Same w/most center point(crosman) "package" scopes.And make sure the mounts are secure.After that,proper hold(stupid light pressure w/no gripping whatsoever)and a good trigger squeeze(w/a good trigger) you'll shoot plenty good without "tuning". Its more for true springers anyways.


----------



## jonnythfisherteen2

buckeyebowman said:


> Question. What is involved in "tuning" a gas piston air rifle? I'm kind of new to this with much to learn. I bought a Benji Trail NP (not an NP2, which I understand are much easier to shoot), a tin of Crosman Premier lead domes, 14.3gr, and started shooting. It got to the point where I had kinda, sorta figured out how to hold it, it would be shooting really nice groups, and then WHANG!, the wild flyer! And suddenly I'm all over the paper!
> 
> This left me confused. Was it me? Was it the rifle? Was it the pellet? I'm a pretty good shot with anything center or rim fire, but I have to admit I'm feeling kind of lost. Just not getting the consistency I want.
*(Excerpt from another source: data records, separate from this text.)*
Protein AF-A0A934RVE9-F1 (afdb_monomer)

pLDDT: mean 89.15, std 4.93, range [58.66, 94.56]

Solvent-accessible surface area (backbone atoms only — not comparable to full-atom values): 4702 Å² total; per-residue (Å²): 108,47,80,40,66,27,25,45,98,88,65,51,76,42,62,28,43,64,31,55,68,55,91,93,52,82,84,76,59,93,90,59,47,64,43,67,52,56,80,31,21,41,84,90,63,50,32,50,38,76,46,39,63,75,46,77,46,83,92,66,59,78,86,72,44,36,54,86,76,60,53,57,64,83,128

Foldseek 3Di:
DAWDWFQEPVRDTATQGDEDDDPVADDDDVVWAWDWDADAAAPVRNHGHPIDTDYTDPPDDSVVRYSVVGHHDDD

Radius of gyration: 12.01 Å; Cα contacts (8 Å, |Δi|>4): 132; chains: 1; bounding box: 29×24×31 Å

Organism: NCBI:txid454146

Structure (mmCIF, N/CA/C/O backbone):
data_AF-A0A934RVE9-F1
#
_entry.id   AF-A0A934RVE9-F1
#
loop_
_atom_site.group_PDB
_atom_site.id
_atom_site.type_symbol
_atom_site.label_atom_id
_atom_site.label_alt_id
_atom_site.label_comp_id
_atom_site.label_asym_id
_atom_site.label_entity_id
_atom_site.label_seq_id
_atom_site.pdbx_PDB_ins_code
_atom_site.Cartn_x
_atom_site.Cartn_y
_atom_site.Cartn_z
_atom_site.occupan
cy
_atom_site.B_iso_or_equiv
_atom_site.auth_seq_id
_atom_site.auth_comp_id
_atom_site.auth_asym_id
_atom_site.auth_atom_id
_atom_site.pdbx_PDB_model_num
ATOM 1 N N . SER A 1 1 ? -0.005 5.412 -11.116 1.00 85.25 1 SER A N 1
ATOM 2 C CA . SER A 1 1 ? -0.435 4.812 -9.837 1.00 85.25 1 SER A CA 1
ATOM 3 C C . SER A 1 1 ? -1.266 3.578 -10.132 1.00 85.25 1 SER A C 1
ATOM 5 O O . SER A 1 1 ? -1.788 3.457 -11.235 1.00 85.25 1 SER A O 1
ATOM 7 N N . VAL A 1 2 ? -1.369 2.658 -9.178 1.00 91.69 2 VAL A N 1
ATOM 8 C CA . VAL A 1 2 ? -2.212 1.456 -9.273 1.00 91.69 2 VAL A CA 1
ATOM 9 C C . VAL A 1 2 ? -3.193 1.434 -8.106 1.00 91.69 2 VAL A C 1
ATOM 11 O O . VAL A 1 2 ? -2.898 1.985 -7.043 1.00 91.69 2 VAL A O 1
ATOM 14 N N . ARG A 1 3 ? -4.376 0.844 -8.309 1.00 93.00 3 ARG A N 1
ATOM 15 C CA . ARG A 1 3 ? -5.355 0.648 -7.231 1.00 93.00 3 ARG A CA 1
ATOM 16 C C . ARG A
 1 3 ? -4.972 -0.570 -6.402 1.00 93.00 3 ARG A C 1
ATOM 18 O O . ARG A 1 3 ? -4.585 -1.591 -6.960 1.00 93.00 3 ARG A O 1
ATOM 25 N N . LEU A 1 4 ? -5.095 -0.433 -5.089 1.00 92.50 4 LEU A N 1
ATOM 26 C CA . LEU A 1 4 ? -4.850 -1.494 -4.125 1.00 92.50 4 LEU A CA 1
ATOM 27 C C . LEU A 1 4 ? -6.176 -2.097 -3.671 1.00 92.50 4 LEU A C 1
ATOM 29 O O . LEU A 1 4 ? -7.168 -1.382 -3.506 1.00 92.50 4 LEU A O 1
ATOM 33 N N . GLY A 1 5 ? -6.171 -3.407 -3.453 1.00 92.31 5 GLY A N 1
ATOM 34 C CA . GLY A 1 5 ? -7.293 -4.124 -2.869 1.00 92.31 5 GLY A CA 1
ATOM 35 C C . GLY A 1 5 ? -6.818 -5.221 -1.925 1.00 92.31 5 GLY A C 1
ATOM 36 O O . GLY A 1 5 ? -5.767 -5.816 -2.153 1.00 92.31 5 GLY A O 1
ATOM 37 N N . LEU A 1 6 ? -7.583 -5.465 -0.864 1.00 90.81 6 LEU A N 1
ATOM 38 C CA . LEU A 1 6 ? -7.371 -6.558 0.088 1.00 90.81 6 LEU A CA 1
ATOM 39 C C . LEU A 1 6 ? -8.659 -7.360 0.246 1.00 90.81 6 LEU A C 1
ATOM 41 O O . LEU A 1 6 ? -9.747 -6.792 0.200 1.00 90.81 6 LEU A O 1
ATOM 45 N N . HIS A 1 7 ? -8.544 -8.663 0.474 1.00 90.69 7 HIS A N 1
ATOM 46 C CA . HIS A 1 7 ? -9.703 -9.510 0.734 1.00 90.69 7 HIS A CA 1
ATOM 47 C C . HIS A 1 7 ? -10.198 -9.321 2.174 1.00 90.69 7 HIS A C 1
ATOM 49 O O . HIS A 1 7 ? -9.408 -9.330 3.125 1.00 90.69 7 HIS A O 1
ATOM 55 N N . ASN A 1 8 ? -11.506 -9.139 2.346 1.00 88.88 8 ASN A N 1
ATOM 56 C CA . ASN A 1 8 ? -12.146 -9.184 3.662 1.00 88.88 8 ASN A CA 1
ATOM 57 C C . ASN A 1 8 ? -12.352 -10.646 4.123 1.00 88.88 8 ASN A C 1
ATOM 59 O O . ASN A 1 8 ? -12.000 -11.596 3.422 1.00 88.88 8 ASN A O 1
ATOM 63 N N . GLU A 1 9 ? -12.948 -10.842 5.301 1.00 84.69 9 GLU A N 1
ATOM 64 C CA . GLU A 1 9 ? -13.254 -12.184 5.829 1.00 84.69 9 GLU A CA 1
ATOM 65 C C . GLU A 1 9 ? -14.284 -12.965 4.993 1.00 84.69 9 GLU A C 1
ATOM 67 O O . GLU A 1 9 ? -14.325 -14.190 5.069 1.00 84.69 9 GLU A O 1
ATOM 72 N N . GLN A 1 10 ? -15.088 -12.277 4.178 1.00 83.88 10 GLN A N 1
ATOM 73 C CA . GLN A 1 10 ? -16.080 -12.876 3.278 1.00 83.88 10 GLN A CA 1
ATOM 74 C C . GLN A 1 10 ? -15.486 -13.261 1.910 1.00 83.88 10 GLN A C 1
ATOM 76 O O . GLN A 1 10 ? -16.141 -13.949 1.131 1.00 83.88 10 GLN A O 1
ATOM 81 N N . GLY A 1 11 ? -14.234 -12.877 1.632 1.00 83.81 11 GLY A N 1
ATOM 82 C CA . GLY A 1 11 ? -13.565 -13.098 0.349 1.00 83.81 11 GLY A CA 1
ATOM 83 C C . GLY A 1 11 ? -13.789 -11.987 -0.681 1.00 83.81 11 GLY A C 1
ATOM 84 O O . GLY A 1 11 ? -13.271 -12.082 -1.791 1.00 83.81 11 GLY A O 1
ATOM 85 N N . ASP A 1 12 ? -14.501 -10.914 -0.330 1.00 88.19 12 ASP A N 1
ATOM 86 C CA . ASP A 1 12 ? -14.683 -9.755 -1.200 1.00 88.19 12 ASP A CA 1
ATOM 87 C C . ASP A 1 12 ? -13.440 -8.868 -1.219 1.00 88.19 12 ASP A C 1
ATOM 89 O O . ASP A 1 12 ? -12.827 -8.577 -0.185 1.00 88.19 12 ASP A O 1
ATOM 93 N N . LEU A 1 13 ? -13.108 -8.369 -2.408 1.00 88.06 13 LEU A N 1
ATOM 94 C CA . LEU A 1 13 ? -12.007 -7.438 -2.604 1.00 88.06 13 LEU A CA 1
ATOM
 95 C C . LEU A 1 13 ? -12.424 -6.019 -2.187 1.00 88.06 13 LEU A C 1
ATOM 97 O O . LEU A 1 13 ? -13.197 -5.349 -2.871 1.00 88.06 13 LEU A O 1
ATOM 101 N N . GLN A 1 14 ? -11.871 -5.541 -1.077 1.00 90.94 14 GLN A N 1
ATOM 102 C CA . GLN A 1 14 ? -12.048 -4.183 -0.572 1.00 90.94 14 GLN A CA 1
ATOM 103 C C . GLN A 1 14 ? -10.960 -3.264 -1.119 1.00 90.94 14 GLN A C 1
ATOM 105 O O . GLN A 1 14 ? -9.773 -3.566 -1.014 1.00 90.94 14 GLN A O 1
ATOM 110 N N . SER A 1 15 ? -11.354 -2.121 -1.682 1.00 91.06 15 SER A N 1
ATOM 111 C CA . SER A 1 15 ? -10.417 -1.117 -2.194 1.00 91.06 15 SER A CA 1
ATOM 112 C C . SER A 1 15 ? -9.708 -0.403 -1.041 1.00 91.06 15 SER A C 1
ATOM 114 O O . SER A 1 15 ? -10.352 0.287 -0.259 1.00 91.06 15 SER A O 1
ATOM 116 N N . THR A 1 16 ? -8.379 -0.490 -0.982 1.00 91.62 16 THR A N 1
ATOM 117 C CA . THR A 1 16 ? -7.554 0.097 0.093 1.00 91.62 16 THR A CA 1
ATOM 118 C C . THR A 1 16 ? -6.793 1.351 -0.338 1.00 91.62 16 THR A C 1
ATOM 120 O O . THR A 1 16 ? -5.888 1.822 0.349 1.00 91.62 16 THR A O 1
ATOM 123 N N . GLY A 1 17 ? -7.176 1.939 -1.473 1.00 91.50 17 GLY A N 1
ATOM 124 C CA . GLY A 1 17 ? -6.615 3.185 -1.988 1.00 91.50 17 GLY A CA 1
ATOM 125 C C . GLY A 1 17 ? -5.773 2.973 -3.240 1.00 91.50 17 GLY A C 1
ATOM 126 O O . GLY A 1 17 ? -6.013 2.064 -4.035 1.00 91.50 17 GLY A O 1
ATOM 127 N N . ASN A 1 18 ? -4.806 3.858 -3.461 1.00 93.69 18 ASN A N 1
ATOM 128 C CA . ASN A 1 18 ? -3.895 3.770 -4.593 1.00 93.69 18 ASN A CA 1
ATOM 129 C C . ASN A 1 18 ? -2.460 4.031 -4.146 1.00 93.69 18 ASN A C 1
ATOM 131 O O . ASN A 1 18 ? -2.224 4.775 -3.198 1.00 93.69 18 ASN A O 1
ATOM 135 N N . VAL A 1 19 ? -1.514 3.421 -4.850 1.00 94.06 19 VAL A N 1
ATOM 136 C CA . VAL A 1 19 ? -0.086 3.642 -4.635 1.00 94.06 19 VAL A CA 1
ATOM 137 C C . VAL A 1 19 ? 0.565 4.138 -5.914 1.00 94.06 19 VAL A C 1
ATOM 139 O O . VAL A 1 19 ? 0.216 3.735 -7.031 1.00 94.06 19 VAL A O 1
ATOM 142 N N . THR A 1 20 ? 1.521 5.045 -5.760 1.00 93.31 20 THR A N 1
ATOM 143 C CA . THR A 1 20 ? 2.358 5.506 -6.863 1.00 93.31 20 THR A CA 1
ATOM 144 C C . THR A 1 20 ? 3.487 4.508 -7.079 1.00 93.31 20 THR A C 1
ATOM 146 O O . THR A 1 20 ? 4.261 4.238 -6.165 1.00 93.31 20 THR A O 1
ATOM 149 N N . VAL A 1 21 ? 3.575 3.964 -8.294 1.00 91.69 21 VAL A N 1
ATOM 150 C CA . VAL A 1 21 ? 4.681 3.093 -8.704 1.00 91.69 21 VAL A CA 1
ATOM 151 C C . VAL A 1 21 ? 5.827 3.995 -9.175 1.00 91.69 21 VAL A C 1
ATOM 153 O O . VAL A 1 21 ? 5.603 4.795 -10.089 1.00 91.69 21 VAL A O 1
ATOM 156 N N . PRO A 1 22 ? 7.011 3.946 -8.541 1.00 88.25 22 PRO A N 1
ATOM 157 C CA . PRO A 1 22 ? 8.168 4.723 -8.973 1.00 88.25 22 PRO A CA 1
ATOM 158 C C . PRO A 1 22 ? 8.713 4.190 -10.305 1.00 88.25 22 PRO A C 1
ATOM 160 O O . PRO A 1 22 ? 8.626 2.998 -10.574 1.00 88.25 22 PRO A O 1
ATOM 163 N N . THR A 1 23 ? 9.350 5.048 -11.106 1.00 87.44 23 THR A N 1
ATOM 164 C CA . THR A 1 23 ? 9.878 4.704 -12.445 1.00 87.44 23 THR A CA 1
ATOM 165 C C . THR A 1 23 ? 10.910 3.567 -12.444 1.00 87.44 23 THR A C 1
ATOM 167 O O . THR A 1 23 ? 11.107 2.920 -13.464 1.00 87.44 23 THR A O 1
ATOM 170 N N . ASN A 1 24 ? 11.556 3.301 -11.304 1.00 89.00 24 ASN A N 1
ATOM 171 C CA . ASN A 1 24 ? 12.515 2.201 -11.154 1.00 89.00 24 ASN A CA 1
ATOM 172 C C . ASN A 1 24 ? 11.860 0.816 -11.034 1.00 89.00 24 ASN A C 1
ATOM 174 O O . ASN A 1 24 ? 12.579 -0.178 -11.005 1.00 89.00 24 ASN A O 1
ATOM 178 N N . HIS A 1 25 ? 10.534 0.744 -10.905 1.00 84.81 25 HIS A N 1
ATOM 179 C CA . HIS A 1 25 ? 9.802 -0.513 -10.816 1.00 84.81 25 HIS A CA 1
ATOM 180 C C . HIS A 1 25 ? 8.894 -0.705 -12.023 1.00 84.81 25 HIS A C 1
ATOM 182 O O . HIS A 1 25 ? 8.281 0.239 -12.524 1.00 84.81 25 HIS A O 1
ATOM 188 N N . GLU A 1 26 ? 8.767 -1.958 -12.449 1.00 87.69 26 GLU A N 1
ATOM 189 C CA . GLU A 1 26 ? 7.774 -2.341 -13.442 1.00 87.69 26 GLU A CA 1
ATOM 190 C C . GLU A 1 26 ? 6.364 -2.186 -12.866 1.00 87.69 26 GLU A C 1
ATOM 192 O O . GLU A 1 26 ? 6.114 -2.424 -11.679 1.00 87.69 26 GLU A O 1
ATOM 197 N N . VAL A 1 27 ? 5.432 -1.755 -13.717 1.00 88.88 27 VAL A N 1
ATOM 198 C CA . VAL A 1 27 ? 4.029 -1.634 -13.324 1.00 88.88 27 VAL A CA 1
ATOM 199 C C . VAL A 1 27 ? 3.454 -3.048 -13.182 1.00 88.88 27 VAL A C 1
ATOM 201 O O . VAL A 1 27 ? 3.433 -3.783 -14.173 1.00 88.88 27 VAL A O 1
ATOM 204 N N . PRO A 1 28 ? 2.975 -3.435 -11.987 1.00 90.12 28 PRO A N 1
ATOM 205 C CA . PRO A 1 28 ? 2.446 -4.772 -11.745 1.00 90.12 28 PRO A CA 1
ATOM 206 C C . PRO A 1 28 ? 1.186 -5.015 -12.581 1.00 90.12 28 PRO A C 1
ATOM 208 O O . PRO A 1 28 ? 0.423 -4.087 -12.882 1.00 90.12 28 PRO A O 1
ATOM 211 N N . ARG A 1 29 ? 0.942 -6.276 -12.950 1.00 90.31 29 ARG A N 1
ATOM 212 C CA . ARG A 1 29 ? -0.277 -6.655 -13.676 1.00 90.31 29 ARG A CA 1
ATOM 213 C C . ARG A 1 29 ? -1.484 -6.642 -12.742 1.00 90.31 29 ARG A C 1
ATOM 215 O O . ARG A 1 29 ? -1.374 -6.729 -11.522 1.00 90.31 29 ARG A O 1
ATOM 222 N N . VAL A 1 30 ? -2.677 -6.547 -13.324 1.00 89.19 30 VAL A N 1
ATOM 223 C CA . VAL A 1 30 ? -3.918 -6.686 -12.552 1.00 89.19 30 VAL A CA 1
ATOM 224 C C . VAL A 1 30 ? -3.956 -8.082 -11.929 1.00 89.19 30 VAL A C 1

And this Benji kicks harder than my old Winchester Model 61 shooting .22LR's!


Not quite sure about that random flier. But it could be your ammo. I haven't had any success with CPHP. Well sort of, mostly because they are not very consistent in head size. The minute 0.01mm difference in the pellets can cause fliers. Also, very *slight* changes in hold could cause fliers. some rifles, you could touch it with a feather and cause a flier.
As for tuning, im not quite sure what exactly goes into tuning a gas spring, but I know it involves a compressor and taking the gun apart and polishing all contact points and applying a certain type of lube, moly I think its called. The simplest way of tuning I know is a lube tune, and that makes a gun that feels MUCH better.
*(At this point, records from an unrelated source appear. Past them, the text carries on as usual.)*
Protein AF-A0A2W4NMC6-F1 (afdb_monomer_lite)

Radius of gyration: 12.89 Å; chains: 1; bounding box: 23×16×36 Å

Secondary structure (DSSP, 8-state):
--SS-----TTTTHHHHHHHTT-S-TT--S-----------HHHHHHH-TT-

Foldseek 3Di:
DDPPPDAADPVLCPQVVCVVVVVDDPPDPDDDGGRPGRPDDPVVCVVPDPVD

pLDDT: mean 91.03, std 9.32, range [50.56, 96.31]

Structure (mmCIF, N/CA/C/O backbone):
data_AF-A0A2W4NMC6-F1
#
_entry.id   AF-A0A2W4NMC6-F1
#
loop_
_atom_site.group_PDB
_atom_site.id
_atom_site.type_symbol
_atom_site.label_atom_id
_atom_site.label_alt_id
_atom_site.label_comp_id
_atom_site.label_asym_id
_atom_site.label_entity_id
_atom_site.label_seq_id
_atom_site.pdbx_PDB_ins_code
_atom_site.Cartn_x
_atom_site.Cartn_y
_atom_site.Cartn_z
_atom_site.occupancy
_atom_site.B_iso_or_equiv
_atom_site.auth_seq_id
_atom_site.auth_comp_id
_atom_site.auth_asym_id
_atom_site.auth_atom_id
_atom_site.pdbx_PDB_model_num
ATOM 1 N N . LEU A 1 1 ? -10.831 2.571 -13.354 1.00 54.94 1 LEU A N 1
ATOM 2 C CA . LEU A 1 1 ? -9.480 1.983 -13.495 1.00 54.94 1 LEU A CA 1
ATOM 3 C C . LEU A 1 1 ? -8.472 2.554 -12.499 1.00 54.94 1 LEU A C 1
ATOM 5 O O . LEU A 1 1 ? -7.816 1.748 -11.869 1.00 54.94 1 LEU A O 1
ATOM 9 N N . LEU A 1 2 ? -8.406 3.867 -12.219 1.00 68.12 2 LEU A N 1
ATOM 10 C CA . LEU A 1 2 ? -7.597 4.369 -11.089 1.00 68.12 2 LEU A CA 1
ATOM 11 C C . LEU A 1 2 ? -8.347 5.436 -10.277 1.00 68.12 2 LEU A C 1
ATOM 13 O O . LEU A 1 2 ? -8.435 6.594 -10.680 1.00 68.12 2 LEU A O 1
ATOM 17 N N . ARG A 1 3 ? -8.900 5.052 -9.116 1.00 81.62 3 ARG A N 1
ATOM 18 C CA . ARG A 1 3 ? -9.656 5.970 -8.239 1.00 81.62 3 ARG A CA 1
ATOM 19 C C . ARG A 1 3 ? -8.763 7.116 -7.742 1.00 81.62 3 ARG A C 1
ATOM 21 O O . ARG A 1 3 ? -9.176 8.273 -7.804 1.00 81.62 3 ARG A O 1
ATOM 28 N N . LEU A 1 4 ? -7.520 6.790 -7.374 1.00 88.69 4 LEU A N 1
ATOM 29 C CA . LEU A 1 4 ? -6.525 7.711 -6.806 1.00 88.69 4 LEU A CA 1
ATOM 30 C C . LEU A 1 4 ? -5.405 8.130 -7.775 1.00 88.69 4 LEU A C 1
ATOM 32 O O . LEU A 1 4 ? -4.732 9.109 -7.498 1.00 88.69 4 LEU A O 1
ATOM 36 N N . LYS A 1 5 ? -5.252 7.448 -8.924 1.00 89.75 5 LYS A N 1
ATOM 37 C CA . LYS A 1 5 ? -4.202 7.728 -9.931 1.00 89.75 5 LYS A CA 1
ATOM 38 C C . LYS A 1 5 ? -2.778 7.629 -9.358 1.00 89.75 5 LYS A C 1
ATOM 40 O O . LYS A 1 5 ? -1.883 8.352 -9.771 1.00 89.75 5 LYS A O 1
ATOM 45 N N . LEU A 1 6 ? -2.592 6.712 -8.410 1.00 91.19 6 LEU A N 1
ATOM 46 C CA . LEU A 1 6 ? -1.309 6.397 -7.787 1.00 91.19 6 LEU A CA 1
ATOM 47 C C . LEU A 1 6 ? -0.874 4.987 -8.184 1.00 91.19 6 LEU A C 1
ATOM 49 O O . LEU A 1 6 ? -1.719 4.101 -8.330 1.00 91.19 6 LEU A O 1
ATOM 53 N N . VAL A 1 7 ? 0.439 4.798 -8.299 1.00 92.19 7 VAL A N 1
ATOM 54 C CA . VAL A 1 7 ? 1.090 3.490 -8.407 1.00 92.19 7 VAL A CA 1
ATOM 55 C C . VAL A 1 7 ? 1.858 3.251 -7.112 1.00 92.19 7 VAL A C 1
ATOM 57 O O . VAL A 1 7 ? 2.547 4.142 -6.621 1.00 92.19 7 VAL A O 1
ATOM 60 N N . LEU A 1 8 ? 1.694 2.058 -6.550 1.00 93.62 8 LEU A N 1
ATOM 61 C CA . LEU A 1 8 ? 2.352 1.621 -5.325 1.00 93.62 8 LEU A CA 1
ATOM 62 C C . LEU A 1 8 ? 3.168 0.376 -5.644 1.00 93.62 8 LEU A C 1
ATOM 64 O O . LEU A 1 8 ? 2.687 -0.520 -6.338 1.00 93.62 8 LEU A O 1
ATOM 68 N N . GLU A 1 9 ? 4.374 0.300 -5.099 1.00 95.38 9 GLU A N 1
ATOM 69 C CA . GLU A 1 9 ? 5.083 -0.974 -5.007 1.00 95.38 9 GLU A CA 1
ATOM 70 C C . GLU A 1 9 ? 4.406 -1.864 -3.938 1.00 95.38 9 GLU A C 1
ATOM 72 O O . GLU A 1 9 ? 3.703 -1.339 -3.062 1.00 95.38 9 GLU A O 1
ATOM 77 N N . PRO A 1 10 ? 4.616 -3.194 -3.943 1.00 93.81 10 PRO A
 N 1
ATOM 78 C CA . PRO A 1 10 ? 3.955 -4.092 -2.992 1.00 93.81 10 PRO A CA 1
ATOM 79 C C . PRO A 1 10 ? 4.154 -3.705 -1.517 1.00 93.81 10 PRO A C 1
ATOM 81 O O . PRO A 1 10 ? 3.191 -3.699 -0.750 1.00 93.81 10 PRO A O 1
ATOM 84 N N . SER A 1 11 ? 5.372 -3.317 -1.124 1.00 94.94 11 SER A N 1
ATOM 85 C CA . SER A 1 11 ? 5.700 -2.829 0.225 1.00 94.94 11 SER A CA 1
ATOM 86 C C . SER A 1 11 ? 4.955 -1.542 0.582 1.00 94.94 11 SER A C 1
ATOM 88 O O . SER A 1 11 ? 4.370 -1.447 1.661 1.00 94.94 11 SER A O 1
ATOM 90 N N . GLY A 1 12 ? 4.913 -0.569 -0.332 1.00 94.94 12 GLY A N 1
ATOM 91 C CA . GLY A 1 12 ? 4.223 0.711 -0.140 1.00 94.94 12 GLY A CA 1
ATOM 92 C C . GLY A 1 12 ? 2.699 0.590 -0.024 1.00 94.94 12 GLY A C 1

Definitely toss the scopes that come with the guns. They add unnecessary cost to the gun and are pretty much useless to a hunter. Plus they dont hold zero and sometimes just break.


----------



## buckeyebowman

jonnythfisherteen2 said:


> Not quite sure about that random flier. But it could be your ammo. I haven't had any success with CPHP. Well sort of, mostly because they are not very consistent in head size. The minute 0.01mm difference in the pellets can cause fliers. Also, very *slight* changes in hold could cause fliers. some rifles, you could touch it with a feather and cause a flier.
> As for tuning, im not quite sure what exactly goes into tuning a gas spring, but I know it involves a compressor and taking the gun apart and polishing all contact points and applying a certain type of lube, moly I think its called. The simplest way of tuning I know is a lube tune, and that makes a gun that feels MUCH better.
> 
> Definitely toss the scopes that come with the guns. They add unnecessary cost to the gun and are pretty much useless to a hunter. Plus they dont hold zero and sometimes just break.


Interesting! I've noticed that the pellets seat differently. Some of them you really have to jam into the barrel, while others just fall in. I know the the Crosman "tins" come from various dies and thus won't be consistent, while the "brown boxes" are from one die. But, what if you buy a "brown box" of pellets that don't work? Tough crap, I guess! 

I'm well aware of "moly lube", but don't know if I'm up to disassembling the gun far enough to do what might be necessary. I'm pretty handy, but the presence of "springy things" under tension introduces a whole new set of problems. Just ask me about the first time I broke down an old Browning A5! That was a revelation! Of course, I learned some things and can do it with no problem now.

And if the scopes are crap (Centerpoint 3x-9x-40AO), what would you suggest?


----------



## Stars-n-Stripers

I'm going to be placing my Benjamin Trail NP XL in .25 in the marketplace before the weekend is up. I

f you do some research you'll probably want to spend more money to get a better fit for yourself and be done with it. I had purchased a 177 "Whisper Hunter" and WalMart, first time I shot it I was like whisper?! This thing was as loud as a .22 rifle. Took it back the next day. 

This set up is much quieter, at 54yrs old just found it's not my cup o tea, I think I'm going to go the route of a .22 pistol.


----------



## kayak1979

Stars-n-Stripers said:


> I'm going to be placing my Benjamin Trail NP XL in .25 in the marketplace before the weekend is up. I
> 
> f you do some research you'll probably want to spend more money to get a better fit for yourself and be done with it. I had purchased a 177 "Whisper Hunter" and WalMart, first time I shot it I was like whisper?! This thing was as loud as a .22 rifle. Took it back the next day.
> 
> This set up is much quieter, at 54yrs old just found it's not my cup o tea, I think I'm going to go the route of a .22 pistol.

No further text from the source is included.